SOURCE MATERIAL below:

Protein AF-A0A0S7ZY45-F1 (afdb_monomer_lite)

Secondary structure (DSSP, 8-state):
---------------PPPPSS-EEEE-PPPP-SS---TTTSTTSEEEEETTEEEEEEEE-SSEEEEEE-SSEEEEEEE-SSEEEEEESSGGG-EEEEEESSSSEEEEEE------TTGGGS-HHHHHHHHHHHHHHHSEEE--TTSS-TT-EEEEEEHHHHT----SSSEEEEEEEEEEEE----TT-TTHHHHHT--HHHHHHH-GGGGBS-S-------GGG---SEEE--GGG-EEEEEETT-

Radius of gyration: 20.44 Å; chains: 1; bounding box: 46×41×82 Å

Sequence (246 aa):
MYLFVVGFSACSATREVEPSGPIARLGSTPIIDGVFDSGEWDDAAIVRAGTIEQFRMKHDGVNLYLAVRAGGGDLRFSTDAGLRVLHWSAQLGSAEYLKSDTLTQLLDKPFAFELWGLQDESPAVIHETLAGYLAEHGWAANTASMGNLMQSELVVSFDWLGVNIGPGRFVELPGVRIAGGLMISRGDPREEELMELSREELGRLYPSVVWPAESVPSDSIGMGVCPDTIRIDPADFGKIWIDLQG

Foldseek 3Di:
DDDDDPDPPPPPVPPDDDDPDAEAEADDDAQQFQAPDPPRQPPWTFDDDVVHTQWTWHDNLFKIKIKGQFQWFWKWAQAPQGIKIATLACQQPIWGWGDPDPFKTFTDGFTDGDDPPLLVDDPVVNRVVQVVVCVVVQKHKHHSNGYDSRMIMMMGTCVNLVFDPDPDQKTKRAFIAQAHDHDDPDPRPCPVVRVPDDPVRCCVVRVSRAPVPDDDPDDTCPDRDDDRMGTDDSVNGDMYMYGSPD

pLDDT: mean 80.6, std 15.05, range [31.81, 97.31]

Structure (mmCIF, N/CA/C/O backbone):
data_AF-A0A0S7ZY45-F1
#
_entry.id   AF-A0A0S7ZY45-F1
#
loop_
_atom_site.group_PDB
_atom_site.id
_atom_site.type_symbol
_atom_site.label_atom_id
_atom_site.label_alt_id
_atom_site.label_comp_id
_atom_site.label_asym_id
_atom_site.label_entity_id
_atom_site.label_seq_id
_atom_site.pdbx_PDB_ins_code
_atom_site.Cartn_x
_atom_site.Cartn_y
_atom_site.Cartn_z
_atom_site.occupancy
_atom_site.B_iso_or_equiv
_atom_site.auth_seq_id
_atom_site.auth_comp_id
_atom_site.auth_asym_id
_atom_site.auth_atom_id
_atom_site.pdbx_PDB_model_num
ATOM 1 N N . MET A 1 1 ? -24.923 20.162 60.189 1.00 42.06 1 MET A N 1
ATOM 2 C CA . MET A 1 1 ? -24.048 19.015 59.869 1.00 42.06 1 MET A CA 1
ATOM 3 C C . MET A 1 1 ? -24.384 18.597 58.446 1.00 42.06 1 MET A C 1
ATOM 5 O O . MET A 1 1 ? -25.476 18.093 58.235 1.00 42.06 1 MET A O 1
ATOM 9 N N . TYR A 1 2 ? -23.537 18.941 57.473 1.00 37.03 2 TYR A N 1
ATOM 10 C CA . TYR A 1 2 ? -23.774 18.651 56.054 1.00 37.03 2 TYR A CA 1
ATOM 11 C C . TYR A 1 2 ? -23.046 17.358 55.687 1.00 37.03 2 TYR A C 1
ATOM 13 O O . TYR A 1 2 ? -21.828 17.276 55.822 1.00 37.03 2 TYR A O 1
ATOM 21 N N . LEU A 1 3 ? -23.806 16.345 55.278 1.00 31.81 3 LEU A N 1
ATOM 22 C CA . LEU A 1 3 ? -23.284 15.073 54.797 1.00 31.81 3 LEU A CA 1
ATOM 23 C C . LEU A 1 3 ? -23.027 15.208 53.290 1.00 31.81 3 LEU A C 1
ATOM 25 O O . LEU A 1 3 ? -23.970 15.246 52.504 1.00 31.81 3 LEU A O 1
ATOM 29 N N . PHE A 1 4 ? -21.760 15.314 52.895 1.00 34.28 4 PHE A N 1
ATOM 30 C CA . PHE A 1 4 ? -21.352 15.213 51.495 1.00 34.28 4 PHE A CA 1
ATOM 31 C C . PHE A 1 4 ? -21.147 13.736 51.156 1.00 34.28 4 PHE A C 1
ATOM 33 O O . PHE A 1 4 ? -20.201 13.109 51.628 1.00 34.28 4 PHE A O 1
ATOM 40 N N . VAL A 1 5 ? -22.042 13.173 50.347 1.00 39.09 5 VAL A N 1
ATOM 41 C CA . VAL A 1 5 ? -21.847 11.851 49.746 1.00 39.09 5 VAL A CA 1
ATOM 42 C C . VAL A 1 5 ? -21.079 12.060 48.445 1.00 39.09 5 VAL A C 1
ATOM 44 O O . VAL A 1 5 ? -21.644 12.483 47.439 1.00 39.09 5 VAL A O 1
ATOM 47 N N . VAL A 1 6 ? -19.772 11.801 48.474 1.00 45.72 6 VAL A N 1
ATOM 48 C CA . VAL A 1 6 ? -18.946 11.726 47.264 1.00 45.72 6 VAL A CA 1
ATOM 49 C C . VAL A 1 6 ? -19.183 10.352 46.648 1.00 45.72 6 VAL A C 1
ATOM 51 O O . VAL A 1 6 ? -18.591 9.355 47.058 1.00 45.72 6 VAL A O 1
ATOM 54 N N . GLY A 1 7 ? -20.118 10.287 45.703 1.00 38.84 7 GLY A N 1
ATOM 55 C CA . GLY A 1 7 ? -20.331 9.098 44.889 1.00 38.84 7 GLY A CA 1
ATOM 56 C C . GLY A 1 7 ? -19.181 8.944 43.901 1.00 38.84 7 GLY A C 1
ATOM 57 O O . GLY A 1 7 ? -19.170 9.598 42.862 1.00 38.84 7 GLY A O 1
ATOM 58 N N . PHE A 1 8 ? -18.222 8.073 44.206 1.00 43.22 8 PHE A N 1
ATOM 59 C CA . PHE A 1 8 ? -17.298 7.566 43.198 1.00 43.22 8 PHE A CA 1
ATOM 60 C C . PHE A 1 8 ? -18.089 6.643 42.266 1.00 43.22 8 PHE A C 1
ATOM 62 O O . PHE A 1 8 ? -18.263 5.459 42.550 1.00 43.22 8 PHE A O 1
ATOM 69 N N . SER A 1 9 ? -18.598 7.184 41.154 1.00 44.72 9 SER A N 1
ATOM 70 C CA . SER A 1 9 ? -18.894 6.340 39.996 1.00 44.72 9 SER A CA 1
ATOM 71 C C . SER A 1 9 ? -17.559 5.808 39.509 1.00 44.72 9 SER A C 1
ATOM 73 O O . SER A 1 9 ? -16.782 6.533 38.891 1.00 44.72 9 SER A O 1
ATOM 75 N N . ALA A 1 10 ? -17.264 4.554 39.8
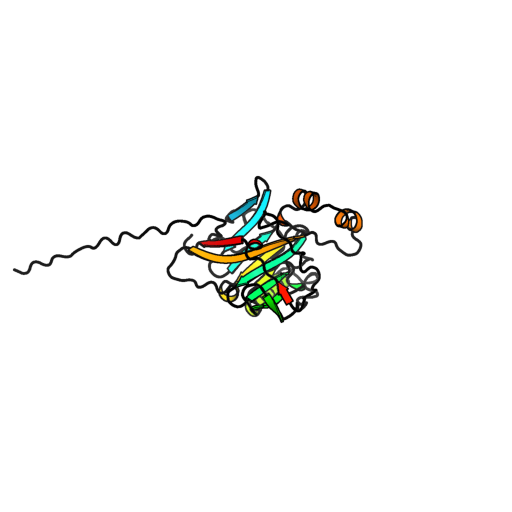39 1.00 47.09 10 ALA A N 1
ATOM 76 C CA . ALA A 1 10 ? -16.239 3.814 39.138 1.00 47.09 10 ALA A CA 1
ATOM 77 C C . ALA A 1 10 ? -16.675 3.771 37.668 1.00 47.09 10 ALA A C 1
ATOM 79 O O . ALA A 1 10 ? -17.557 2.995 37.302 1.00 47.09 10 ALA A O 1
ATOM 80 N N . CYS A 1 11 ? -16.101 4.647 36.838 1.00 45.97 11 CYS A N 1
ATOM 81 C CA . CYS A 1 11 ? -16.074 4.438 35.402 1.00 45.97 11 CYS A CA 1
ATOM 82 C C . CYS A 1 11 ? -15.371 3.099 35.202 1.00 45.97 11 CYS A C 1
ATOM 84 O O . CYS A 1 11 ? -14.145 3.018 35.212 1.00 45.97 11 CYS A O 1
ATOM 86 N N . SER A 1 12 ? -16.159 2.032 35.094 1.00 49.69 12 SER A N 1
ATOM 87 C CA . SER A 1 12 ? -15.721 0.807 34.457 1.00 49.69 12 SER A CA 1
ATOM 88 C C . SER A 1 12 ? -15.294 1.240 33.068 1.00 49.69 12 SER A C 1
ATOM 90 O O . SER A 1 12 ? -16.153 1.484 32.225 1.00 49.69 12 SER A O 1
ATOM 92 N N . ALA A 1 13 ? -13.989 1.432 32.863 1.00 58.78 13 ALA A N 1
ATOM 93 C CA . ALA A 1 13 ? -13.433 1.583 31.536 1.00 58.78 13 ALA A CA 1
ATOM 94 C C . ALA A 1 13 ? -13.878 0.329 30.786 1.00 58.78 13 ALA A C 1
ATOM 96 O O . ALA A 1 13 ? -13.386 -0.768 31.053 1.00 58.78 13 ALA A O 1
ATOM 97 N N . THR A 1 14 ? -14.917 0.463 29.964 1.00 63.00 14 THR A N 1
ATOM 98 C CA . THR A 1 14 ? -15.356 -0.580 29.049 1.00 63.00 14 THR A CA 1
ATOM 99 C C . THR A 1 14 ? -14.143 -0.892 28.205 1.00 63.00 14 THR A C 1
ATOM 101 O O . THR A 1 14 ? -13.753 -0.094 27.358 1.00 63.00 14 THR A O 1
ATOM 104 N N . ARG A 1 15 ? -13.476 -1.999 28.537 1.00 71.19 15 ARG A N 1
ATOM 105 C CA . ARG A 1 15 ? -12.305 -2.466 27.816 1.00 71.19 15 ARG A CA 1
ATOM 106 C C . ARG A 1 15 ? -12.788 -2.775 26.412 1.00 71.19 15 ARG A C 1
ATOM 108 O O . ARG A 1 15 ? -13.584 -3.694 26.229 1.00 71.19 15 ARG A O 1
ATOM 115 N N . GLU A 1 16 ? -12.376 -1.945 25.466 1.00 81.81 16 GLU A N 1
ATOM 116 C CA . GLU A 1 16 ? -12.696 -2.142 24.063 1.00 81.81 16 GLU A CA 1
ATOM 117 C C . GLU A 1 16 ? -12.205 -3.533 23.651 1.00 81.81 16 GLU A C 1
ATOM 119 O O . GLU A 1 16 ? -11.098 -3.949 24.013 1.00 81.81 16 GLU A O 1
ATOM 124 N N . VAL A 1 17 ? -13.083 -4.295 23.004 1.00 88.00 17 VAL A N 1
ATOM 125 C CA . VAL A 1 17 ? -12.786 -5.669 22.601 1.00 88.00 17 VAL A CA 1
ATOM 126 C C . VAL A 1 17 ? -11.882 -5.604 21.379 1.00 88.00 17 VAL A C 1
ATOM 128 O O . VAL A 1 17 ? -12.208 -4.920 20.414 1.00 88.00 17 VAL A O 1
ATOM 131 N N . GLU A 1 18 ? -10.752 -6.309 21.431 1.00 91.50 18 GLU A N 1
ATOM 132 C CA . GLU A 1 18 ? -9.836 -6.400 20.296 1.00 91.50 18 GLU A CA 1
ATOM 133 C C . GLU A 1 18 ? -10.558 -7.035 19.097 1.00 91.50 18 GLU A C 1
ATOM 135 O O . GLU A 1 18 ? -11.175 -8.098 19.252 1.00 91.50 18 GLU A O 1
ATOM 140 N N . PRO A 1 19 ? -10.544 -6.383 17.923 1.00 90.25 19 PRO A N 1
ATOM 141 C CA . PRO A 1 19 ? -11.280 -6.865 16.772 1.00 90.25 19 PRO A CA 1
ATOM 142 C C . PRO A 1 19 ? -10.659 -8.140 16.201 1.00 90.25 19 PRO A C 1
ATOM 144 O O . PRO A 1 19 ? -9.465 -8.405 16.325 1.00 90.25 19 PRO A O 1
ATOM 147 N N . SER A 1 20 ? -11.479 -8.933 15.515 1.00 86.56 20 SER A N 1
ATOM 148 C CA . SER A 1 20 ? -10.980 -10.065 14.740 1.00 86.56 20 SER A CA 1
ATOM 149 C C . SER A 1 20 ? -10.382 -9.587 13.416 1.00 86.56 20 SER A C 1
ATOM 151 O O . SER A 1 20 ? -11.052 -8.882 12.656 1.00 86.56 20 SER A O 1
ATOM 153 N N . GLY A 1 21 ? -9.171 -10.042 13.106 1.00 86.31 21 GLY A N 1
ATOM 154 C CA . GLY A 1 21 ? -8.509 -9.810 11.824 1.00 86.31 21 GLY A CA 1
ATOM 155 C C . GLY A 1 21 ? -7.084 -9.280 11.982 1.00 86.31 21 GLY A C 1
ATOM 156 O O . GLY A 1 21 ? -6.561 -9.230 13.094 1.00 86.31 21 GLY A O 1
ATOM 157 N N . PRO A 1 22 ? -6.438 -8.906 10.869 1.00 90.44 22 PRO A N 1
ATOM 158 C CA . PRO A 1 22 ? -5.141 -8.245 10.894 1.00 90.44 22 PRO A CA 1
ATOM 159 C C . PRO A 1 22 ? -5.205 -6.906 11.645 1.00 90.44 22 PRO A C 1
ATOM 161 O O . PRO A 1 22 ? -6.037 -6.065 11.311 1.00 90.44 22 PRO A O 1
ATOM 164 N N . ILE A 1 23 ? -4.298 -6.685 12.602 1.00 94.25 23 ILE A N 1
ATOM 165 C CA . ILE A 1 23 ? -4.175 -5.421 13.349 1.00 94.25 23 ILE A CA 1
ATOM 166 C C . ILE A 1 23 ? -2.762 -4.861 13.179 1.00 94.25 23 ILE A C 1
ATOM 168 O O . ILE A 1 23 ? -1.805 -5.484 13.634 1.00 94.25 23 ILE A O 1
ATOM 172 N N . ALA A 1 24 ? -2.614 -3.713 12.521 1.00 95.25 24 ALA A N 1
ATOM 173 C CA . ALA A 1 24 ? -1.368 -2.963 12.512 1.00 95.25 24 ALA A CA 1
ATOM 174 C C . ALA A 1 24 ? -1.214 -2.281 13.872 1.00 95.25 24 ALA A C 1
ATOM 176 O O . ALA A 1 24 ? -2.106 -1.555 14.312 1.00 95.25 24 ALA A O 1
ATOM 177 N N . ARG A 1 25 ? -0.088 -2.538 14.534 1.00 95.88 25 ARG A N 1
ATOM 178 C CA . ARG A 1 25 ? 0.243 -1.958 15.838 1.00 95.88 25 ARG A CA 1
ATOM 179 C C . ARG A 1 25 ? 1.289 -0.865 15.686 1.00 95.88 25 ARG A C 1
ATOM 181 O O . ARG A 1 25 ? 1.987 -0.806 14.668 1.00 95.88 25 ARG A O 1
ATOM 188 N N . LEU A 1 26 ? 1.385 -0.028 16.715 1.00 95.81 26 LEU A N 1
ATOM 189 C CA . LEU A 1 26 ? 2.416 0.991 16.803 1.00 95.81 26 LEU A CA 1
ATOM 190 C C . LEU A 1 26 ? 3.793 0.321 16.768 1.00 95.81 26 LEU A C 1
ATOM 192 O O . LEU A 1 26 ? 4.061 -0.595 17.546 1.00 95.81 26 LEU A O 1
ATOM 196 N N . GLY A 1 27 ? 4.652 0.795 15.876 1.00 95.56 27 GLY A N 1
ATOM 197 C CA . GLY A 1 27 ? 5.999 0.286 15.688 1.00 95.56 27 GLY A CA 1
ATOM 198 C C . GLY A 1 27 ? 6.971 1.383 15.278 1.00 95.56 27 GLY A C 1
ATOM 199 O O . GLY A 1 27 ? 6.621 2.555 15.136 1.00 95.56 27 GLY A O 1
ATOM 200 N N . SER A 1 28 ? 8.220 0.983 15.102 1.00 95.44 28 SER A N 1
ATOM 201 C CA . SER A 1 28 ? 9.281 1.822 14.552 1.00 95.44 28 SER A CA 1
ATOM 202 C C . SER A 1 28 ? 8.974 2.233 13.108 1.00 95.44 28 SER A C 1
ATOM 204 O O . SER A 1 28 ? 8.408 1.454 12.342 1.00 95.44 28 SER A O 1
ATOM 206 N N . THR A 1 29 ? 9.378 3.437 12.703 1.00 96.12 29 THR A N 1
ATOM 207 C CA . THR A 1 29 ? 9.311 3.861 11.298 1.00 96.12 29 THR A CA 1
ATOM 208 C C . THR A 1 29 ? 10.366 3.102 10.482 1.00 96.12 29 THR A C 1
ATOM 210 O O . THR A 1 29 ? 11.551 3.250 10.788 1.00 96.12 29 THR A O 1
ATOM 213 N N . PRO A 1 30 ? 9.972 2.291 9.481 1.00 95.56 30 PRO A N 1
ATOM 214 C CA . PRO A 1 30 ? 10.913 1.667 8.564 1.00 95.56 30 PRO A CA 1
ATOM 215 C C . PRO A 1 30 ? 11.425 2.683 7.532 1.00 95.56 30 PRO A C 1
ATOM 217 O O . PRO A 1 30 ? 10.812 3.732 7.298 1.00 95.56 30 PRO A O 1
ATOM 220 N N . ILE A 1 31 ? 12.544 2.355 6.909 1.00 94.06 31 ILE A N 1
ATOM 221 C CA . ILE A 1 31 ? 13.046 2.976 5.692 1.00 94.06 31 ILE A CA 1
ATOM 222 C C . ILE A 1 31 ? 12.296 2.335 4.520 1.00 94.06 31 ILE A C 1
ATOM 224 O O . ILE A 1 31 ? 11.983 1.156 4.537 1.00 94.06 31 ILE A O 1
ATOM 228 N N . ILE A 1 32 ? 11.939 3.134 3.516 1.00 94.00 32 ILE A N 1
ATOM 229 C CA . ILE A 1 32 ? 11.263 2.642 2.313 1.00 94.00 32 ILE A CA 1
ATOM 230 C C . ILE A 1 32 ? 12.320 2.480 1.227 1.00 94.00 32 ILE A C 1
ATOM 232 O O . ILE A 1 32 ? 12.518 3.383 0.407 1.00 94.00 32 ILE A O 1
ATOM 236 N N . ASP A 1 33 ? 13.036 1.359 1.253 1.00 91.00 33 ASP A N 1
ATOM 237 C CA . ASP A 1 33 ? 14.128 1.086 0.314 1.00 91.00 33 ASP A CA 1
ATOM 238 C C . ASP A 1 33 ? 14.011 -0.247 -0.440 1.00 91.00 33 ASP A C 1
ATOM 240 O O . ASP A 1 33 ? 14.793 -0.515 -1.356 1.00 91.00 33 ASP A O 1
ATOM 244 N N . GLY A 1 34 ? 12.979 -1.034 -0.139 1.00 88.88 34 GLY A N 1
ATOM 245 C CA . GLY A 1 34 ? 12.737 -2.341 -0.735 1.00 88.88 34 GLY A CA 1
ATOM 246 C C . GLY A 1 34 ? 13.558 -3.452 -0.083 1.00 88.88 34 GLY A C 1
ATOM 247 O O . GLY A 1 34 ? 13.776 -4.491 -0.719 1.00 88.88 34 GLY A O 1
ATOM 248 N N . VAL A 1 35 ? 14.047 -3.261 1.146 1.00 90.62 35 VAL A N 1
ATOM 249 C CA . VAL A 1 35 ? 14.833 -4.251 1.889 1.00 90.62 35 VAL A CA 1
ATOM 250 C C . VAL A 1 35 ? 14.230 -4.481 3.269 1.00 90.62 35 VAL A C 1
ATOM 252 O O . VAL A 1 35 ? 14.117 -3.586 4.081 1.00 90.62 35 VAL A O 1
ATOM 255 N N . PHE A 1 36 ? 13.886 -5.730 3.580 1.00 91.25 36 PHE A N 1
ATOM 256 C CA . PHE A 1 36 ? 13.389 -6.082 4.912 1.00 91.25 36 PHE A CA 1
ATOM 257 C C . PHE A 1 36 ? 14.563 -6.372 5.840 1.00 91.25 36 PHE A C 1
ATOM 259 O O . PHE A 1 36 ? 14.914 -7.543 6.055 1.00 91.25 36 PHE A O 1
ATOM 266 N N . ASP A 1 37 ? 15.168 -5.315 6.369 1.00 91.81 37 ASP A N 1
ATOM 267 C CA . ASP A 1 37 ? 16.328 -5.440 7.237 1.00 91.81 37 ASP A CA 1
ATOM 268 C C . ASP A 1 37 ? 15.974 -6.059 8.599 1.00 91.81 37 ASP A C 1
ATOM 270 O O . ASP A 1 37 ? 14.850 -5.998 9.113 1.00 91.81 37 ASP A O 1
ATOM 274 N N . SER A 1 38 ? 16.964 -6.727 9.197 1.00 90.81 38 SER A N 1
ATOM 275 C CA . SER A 1 38 ? 16.799 -7.367 10.505 1.00 90.81 38 SER A CA 1
ATOM 276 C C . SER A 1 38 ? 16.502 -6.320 11.576 1.00 90.81 38 SER A C 1
ATOM 278 O O . SER A 1 38 ? 17.242 -5.348 11.712 1.00 90.81 38 SER A O 1
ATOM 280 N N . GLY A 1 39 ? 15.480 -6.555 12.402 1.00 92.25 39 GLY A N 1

End of SOURCE MATERIAL.

» TASK DESCRIPTION: Using the records above, copy word for word the line with "ATOM 178 C CA", the line with "ATOM 181 O O", and every line between them.

» WORKED SOLUTION:
ATOM 178 C CA . ARG A 1 25 ? 0.243 -1.958 15.838 1.00 95.88 25 ARG A CA 1
ATOM 179 C C . ARG A 1 25 ? 1.289 -0.865 15.686 1.00 95.88 25 ARG A C 1
ATOM 181 O O . ARG A 1 25 ? 1.987 -0.806 14.668 1.00 95.88 25 ARG A O 1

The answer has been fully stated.